- [Dataset records]

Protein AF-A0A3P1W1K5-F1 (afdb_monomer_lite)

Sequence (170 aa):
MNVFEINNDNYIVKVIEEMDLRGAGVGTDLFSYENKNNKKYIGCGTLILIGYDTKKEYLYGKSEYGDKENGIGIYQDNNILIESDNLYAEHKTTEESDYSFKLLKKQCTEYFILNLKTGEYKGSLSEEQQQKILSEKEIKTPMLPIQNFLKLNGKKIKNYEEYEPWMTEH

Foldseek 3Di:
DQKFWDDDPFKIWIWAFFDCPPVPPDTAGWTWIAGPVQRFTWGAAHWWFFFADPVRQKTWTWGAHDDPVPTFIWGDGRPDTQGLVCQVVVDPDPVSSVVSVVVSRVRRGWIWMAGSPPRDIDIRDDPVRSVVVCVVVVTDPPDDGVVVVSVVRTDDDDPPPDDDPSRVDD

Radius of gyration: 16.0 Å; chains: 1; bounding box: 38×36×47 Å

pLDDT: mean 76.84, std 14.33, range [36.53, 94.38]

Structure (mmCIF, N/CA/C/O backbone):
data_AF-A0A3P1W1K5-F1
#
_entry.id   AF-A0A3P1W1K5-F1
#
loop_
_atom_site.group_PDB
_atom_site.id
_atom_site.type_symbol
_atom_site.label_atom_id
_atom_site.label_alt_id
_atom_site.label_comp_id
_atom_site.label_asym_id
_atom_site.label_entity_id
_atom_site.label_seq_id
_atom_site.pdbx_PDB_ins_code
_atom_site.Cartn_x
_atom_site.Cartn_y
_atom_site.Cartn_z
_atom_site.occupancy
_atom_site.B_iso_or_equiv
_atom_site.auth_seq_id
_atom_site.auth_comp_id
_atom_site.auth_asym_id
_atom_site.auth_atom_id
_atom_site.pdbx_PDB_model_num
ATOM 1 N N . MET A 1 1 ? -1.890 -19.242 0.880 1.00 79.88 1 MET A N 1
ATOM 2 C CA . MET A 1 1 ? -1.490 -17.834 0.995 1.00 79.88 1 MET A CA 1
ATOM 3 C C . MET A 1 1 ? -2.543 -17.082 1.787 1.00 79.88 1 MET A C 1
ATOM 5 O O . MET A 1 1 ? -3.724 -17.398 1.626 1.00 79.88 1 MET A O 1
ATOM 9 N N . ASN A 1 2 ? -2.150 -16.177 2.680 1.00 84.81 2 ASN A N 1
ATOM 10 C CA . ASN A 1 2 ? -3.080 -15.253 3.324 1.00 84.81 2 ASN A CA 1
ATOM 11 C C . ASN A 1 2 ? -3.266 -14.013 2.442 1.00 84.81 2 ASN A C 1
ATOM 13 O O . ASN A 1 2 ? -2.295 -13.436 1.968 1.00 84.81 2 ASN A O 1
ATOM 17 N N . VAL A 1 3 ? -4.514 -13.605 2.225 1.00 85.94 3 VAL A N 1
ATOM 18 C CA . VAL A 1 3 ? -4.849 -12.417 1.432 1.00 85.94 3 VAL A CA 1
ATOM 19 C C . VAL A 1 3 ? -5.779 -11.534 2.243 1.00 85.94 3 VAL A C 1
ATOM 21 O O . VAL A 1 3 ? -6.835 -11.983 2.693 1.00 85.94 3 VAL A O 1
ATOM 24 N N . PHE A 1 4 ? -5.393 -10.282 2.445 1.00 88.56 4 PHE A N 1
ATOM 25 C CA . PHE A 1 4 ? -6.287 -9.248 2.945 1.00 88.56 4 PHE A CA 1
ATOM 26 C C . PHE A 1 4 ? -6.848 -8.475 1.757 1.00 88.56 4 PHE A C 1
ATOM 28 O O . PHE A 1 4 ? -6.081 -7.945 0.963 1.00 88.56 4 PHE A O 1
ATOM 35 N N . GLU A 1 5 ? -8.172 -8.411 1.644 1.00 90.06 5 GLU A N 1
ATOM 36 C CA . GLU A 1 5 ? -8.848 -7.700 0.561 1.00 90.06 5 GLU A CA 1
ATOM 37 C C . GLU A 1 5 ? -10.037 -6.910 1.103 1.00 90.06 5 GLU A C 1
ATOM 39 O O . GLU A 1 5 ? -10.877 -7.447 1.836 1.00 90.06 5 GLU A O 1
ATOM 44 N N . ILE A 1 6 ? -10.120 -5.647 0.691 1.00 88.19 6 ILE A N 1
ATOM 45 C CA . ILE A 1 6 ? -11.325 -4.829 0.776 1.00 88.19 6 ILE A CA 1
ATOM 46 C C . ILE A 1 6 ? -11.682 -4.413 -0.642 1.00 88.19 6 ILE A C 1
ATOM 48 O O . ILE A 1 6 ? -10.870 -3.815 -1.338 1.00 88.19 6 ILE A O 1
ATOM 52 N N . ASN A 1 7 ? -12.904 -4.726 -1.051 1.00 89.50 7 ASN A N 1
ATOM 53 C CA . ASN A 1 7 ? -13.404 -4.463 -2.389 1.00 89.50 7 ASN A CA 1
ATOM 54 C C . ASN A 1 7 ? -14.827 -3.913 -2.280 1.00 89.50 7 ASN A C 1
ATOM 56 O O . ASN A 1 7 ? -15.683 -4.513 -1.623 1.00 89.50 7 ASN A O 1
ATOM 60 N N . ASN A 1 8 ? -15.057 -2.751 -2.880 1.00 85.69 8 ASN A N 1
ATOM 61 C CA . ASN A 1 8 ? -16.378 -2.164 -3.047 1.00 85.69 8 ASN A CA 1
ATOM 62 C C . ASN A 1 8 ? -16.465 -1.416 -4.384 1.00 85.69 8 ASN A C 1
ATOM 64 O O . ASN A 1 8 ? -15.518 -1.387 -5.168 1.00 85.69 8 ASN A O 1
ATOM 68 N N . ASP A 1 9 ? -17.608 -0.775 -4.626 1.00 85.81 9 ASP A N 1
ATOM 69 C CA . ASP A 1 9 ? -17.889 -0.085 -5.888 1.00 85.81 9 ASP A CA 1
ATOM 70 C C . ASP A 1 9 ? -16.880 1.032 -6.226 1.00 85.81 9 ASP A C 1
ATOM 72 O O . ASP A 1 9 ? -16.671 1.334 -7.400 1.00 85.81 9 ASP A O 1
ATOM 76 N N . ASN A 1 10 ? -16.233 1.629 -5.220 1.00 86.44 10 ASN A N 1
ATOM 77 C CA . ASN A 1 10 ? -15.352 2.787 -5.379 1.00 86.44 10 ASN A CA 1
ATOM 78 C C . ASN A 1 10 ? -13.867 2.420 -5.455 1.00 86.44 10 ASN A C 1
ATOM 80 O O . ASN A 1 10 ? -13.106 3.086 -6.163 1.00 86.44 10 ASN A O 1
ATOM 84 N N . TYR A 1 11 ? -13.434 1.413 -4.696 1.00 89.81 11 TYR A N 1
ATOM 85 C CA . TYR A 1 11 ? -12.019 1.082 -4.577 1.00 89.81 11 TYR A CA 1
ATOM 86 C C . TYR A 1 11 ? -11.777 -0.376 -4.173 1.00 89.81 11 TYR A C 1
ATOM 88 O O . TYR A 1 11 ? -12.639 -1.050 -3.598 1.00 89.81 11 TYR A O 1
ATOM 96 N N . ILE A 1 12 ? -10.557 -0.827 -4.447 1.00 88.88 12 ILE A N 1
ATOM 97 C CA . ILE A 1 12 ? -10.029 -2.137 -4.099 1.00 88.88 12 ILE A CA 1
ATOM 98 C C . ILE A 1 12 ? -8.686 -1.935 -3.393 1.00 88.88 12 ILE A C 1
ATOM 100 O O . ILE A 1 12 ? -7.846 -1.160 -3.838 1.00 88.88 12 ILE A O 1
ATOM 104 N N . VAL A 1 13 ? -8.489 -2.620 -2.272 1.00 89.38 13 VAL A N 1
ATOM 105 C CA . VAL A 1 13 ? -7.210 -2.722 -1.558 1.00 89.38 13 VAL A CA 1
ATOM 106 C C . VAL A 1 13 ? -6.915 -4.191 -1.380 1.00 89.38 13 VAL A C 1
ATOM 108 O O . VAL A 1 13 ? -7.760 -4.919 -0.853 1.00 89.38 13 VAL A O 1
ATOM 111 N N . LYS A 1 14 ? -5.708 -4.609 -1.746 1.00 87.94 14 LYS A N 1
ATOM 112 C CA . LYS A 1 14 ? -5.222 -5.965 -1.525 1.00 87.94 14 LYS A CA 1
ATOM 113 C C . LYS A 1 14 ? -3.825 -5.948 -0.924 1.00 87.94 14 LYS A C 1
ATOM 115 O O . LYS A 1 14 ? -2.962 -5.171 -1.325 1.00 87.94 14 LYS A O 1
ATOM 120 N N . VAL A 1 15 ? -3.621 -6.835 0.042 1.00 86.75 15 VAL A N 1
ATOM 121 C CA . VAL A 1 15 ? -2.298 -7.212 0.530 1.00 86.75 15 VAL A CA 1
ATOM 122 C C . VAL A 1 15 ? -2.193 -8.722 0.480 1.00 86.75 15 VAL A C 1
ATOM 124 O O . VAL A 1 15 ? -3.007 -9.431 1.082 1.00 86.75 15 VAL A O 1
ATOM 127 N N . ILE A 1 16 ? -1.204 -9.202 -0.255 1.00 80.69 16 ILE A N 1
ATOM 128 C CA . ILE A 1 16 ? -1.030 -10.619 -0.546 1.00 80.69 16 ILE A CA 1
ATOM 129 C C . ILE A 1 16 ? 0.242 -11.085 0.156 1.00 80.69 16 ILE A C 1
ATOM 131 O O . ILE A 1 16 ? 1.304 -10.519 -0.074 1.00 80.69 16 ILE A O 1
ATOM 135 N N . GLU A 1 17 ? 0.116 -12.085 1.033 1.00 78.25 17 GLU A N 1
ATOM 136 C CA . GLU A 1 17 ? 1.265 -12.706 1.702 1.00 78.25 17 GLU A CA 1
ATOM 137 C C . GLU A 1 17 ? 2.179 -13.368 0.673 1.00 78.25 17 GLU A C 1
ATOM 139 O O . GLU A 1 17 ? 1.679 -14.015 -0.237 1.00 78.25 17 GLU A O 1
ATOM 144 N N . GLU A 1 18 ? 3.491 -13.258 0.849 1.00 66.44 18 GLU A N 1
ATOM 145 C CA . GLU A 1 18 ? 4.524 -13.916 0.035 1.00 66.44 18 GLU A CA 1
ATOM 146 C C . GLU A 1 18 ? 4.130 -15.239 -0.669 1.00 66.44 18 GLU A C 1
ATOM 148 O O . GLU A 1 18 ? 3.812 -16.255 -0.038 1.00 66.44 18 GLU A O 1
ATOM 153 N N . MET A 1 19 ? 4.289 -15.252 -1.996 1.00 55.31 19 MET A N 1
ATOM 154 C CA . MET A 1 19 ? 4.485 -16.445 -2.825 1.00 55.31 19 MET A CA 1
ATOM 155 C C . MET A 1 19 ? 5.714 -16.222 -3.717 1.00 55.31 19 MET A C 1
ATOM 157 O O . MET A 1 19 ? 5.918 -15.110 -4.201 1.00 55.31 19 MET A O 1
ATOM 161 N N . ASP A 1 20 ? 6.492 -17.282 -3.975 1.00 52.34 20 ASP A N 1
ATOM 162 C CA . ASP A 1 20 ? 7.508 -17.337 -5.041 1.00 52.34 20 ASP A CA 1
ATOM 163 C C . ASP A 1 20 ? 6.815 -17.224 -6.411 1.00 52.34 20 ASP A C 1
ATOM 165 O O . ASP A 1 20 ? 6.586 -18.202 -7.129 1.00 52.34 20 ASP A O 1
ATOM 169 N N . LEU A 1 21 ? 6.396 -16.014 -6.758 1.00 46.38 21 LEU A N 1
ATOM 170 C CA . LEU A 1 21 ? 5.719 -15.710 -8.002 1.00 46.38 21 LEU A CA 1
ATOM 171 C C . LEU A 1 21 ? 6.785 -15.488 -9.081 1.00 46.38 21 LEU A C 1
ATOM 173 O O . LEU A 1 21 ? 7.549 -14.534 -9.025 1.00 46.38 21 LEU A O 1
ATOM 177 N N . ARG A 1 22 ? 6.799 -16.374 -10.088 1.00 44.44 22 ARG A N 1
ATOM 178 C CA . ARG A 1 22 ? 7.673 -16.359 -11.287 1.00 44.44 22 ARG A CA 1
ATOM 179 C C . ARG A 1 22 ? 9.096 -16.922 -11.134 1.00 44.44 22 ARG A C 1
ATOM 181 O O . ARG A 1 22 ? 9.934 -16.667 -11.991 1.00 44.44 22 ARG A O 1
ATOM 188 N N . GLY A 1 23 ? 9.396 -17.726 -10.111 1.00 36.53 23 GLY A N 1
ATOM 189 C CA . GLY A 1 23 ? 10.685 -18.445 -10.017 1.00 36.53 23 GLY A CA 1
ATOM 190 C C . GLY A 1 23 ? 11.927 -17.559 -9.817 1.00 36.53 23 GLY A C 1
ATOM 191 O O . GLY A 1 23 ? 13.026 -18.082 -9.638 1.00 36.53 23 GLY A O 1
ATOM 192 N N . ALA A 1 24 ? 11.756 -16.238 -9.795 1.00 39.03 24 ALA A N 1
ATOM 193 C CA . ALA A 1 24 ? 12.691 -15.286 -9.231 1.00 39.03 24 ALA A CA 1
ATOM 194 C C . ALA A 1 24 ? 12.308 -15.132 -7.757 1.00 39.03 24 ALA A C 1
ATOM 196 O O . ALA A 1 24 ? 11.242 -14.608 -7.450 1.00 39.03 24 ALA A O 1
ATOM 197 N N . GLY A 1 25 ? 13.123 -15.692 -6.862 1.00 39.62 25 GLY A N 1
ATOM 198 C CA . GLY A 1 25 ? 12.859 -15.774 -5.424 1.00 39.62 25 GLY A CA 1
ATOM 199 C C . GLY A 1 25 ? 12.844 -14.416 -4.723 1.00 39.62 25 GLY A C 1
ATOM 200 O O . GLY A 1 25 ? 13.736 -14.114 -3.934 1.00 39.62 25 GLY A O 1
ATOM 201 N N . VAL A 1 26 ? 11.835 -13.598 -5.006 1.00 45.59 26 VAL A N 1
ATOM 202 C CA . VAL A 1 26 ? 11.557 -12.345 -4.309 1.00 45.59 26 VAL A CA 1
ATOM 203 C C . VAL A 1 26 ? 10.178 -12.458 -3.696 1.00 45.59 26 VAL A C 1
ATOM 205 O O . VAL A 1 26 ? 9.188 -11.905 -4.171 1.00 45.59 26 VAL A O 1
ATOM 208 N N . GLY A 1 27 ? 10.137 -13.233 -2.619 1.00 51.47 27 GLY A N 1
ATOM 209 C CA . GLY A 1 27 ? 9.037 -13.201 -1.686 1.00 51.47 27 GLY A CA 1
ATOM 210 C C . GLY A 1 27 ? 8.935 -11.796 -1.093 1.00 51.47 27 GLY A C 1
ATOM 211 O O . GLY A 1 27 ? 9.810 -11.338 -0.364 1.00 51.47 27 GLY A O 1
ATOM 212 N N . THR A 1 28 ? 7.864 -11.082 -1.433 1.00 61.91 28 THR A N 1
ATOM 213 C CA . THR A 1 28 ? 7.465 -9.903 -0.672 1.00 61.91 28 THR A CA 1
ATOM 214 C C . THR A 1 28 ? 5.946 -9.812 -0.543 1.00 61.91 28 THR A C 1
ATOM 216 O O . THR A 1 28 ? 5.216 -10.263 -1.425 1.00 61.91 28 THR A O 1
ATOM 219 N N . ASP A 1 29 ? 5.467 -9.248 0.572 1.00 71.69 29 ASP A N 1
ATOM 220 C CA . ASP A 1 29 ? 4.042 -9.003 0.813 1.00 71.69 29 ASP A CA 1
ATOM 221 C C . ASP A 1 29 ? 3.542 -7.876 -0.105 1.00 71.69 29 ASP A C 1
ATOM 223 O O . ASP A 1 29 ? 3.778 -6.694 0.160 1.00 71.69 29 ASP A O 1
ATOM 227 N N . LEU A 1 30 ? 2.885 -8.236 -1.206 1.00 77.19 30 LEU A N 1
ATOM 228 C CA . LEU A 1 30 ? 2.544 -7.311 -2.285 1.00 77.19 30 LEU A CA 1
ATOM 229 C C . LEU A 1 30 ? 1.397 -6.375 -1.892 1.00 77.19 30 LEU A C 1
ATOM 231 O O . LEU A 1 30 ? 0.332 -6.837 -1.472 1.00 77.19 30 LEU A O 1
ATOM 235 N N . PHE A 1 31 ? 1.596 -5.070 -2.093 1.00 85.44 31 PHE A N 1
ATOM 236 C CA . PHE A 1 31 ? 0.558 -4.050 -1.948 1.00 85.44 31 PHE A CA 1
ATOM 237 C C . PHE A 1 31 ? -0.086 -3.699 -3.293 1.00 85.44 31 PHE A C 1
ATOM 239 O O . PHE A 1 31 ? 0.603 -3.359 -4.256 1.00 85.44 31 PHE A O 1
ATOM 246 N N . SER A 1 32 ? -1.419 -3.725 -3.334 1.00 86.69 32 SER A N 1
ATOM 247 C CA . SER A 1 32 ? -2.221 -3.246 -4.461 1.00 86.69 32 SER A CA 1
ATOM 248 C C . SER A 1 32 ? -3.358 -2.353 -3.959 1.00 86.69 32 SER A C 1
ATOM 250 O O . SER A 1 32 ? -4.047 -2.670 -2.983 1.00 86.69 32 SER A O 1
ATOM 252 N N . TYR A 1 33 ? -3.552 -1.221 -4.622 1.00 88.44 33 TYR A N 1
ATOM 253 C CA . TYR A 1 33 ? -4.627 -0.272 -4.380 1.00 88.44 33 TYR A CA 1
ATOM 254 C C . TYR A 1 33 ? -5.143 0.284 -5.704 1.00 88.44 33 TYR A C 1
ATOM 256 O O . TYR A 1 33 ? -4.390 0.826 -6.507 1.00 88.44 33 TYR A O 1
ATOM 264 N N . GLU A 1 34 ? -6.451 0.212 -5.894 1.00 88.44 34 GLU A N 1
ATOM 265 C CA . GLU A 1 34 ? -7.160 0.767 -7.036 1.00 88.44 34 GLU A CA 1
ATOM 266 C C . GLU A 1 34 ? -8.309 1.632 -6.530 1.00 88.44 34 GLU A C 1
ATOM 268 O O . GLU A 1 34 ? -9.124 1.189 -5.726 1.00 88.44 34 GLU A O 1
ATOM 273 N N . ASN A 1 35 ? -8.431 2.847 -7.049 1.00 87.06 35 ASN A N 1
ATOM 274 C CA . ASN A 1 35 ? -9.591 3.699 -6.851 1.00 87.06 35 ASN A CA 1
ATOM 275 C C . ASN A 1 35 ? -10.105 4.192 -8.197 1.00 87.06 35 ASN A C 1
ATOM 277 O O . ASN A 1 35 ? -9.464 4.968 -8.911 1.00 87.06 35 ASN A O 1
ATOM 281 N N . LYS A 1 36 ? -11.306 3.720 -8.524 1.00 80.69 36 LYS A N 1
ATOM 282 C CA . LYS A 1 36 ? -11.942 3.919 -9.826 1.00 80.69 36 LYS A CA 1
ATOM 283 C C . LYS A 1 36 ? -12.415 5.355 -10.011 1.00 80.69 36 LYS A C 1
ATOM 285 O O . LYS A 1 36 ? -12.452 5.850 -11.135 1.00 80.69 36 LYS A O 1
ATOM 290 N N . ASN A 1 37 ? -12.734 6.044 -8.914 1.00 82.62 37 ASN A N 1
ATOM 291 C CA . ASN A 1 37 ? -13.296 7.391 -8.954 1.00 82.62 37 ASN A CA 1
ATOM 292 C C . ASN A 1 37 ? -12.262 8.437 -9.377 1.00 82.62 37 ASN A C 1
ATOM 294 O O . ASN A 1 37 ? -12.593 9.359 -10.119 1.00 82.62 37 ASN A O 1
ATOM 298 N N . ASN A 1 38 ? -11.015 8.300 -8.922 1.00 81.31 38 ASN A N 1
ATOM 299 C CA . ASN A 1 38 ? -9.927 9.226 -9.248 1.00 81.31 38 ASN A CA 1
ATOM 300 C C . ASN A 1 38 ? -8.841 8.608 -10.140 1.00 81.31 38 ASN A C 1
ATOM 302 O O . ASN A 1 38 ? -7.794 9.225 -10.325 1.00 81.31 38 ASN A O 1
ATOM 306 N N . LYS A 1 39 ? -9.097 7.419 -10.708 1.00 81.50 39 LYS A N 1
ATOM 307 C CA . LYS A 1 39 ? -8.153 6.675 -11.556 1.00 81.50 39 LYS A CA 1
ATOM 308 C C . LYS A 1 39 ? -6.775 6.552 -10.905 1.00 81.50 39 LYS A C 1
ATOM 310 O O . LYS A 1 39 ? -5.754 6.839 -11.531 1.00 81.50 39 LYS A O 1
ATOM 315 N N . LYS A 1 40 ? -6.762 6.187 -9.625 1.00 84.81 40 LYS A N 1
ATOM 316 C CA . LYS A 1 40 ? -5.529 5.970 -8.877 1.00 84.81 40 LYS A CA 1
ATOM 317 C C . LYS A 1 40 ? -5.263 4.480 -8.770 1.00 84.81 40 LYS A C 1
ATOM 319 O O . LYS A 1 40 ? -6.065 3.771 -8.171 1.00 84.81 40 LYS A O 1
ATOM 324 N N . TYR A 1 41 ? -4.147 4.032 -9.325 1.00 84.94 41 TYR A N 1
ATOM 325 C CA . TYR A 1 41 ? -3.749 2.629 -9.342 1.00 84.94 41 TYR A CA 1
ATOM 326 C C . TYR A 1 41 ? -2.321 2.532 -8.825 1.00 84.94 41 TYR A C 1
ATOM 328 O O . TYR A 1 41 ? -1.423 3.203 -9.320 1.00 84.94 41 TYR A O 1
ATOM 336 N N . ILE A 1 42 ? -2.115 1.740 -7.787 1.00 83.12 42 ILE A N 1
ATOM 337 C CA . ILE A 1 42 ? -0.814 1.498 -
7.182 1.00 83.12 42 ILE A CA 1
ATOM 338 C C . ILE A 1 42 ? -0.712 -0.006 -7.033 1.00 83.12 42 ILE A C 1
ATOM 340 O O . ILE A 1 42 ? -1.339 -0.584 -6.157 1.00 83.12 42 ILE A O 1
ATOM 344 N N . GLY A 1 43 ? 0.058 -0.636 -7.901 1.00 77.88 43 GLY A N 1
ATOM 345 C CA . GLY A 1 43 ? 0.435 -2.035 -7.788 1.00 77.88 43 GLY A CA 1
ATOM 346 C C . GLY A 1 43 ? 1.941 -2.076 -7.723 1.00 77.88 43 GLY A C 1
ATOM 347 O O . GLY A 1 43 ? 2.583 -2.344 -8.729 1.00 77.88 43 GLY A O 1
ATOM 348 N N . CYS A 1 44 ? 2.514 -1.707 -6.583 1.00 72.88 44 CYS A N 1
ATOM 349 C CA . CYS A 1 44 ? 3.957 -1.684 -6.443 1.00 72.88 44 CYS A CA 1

- [Work to complete] Nothing but the lines above from the one containing "ATOM 256 O O" through the one containing "ATOM 274 C CA" should appear in the answer, each repeated exactly.

- [Output of the exercise]
ATOM 256 O O . TYR A 1 33 ? -4.390 0.826 -6.507 1.00 88.44 33 TYR A O 1
ATOM 264 N N . GLU A 1 34 ? -6.451 0.212 -5.894 1.00 88.44 34 GLU A N 1
ATOM 265 C CA . GLU A 1 34 ? -7.160 0.767 -7.036 1.00 88.44 34 GLU A CA 1
ATOM 266 C C . GLU A 1 34 ? -8.309 1.632 -6.530 1.00 88.44 34 GLU A C 1
ATOM 268 O O . GLU A 1 34 ? -9.124 1.189 -5.726 1.00 88.44 34 GLU A O 1
ATOM 273 N N . ASN A 1 35 ? -8.431 2.847 -7.049 1.00 87.06 35 ASN A N 1
ATOM 274 C CA . ASN A 1 35 ? -9.591 3.699 -6.851 1.00 87.06 35 ASN A CA 1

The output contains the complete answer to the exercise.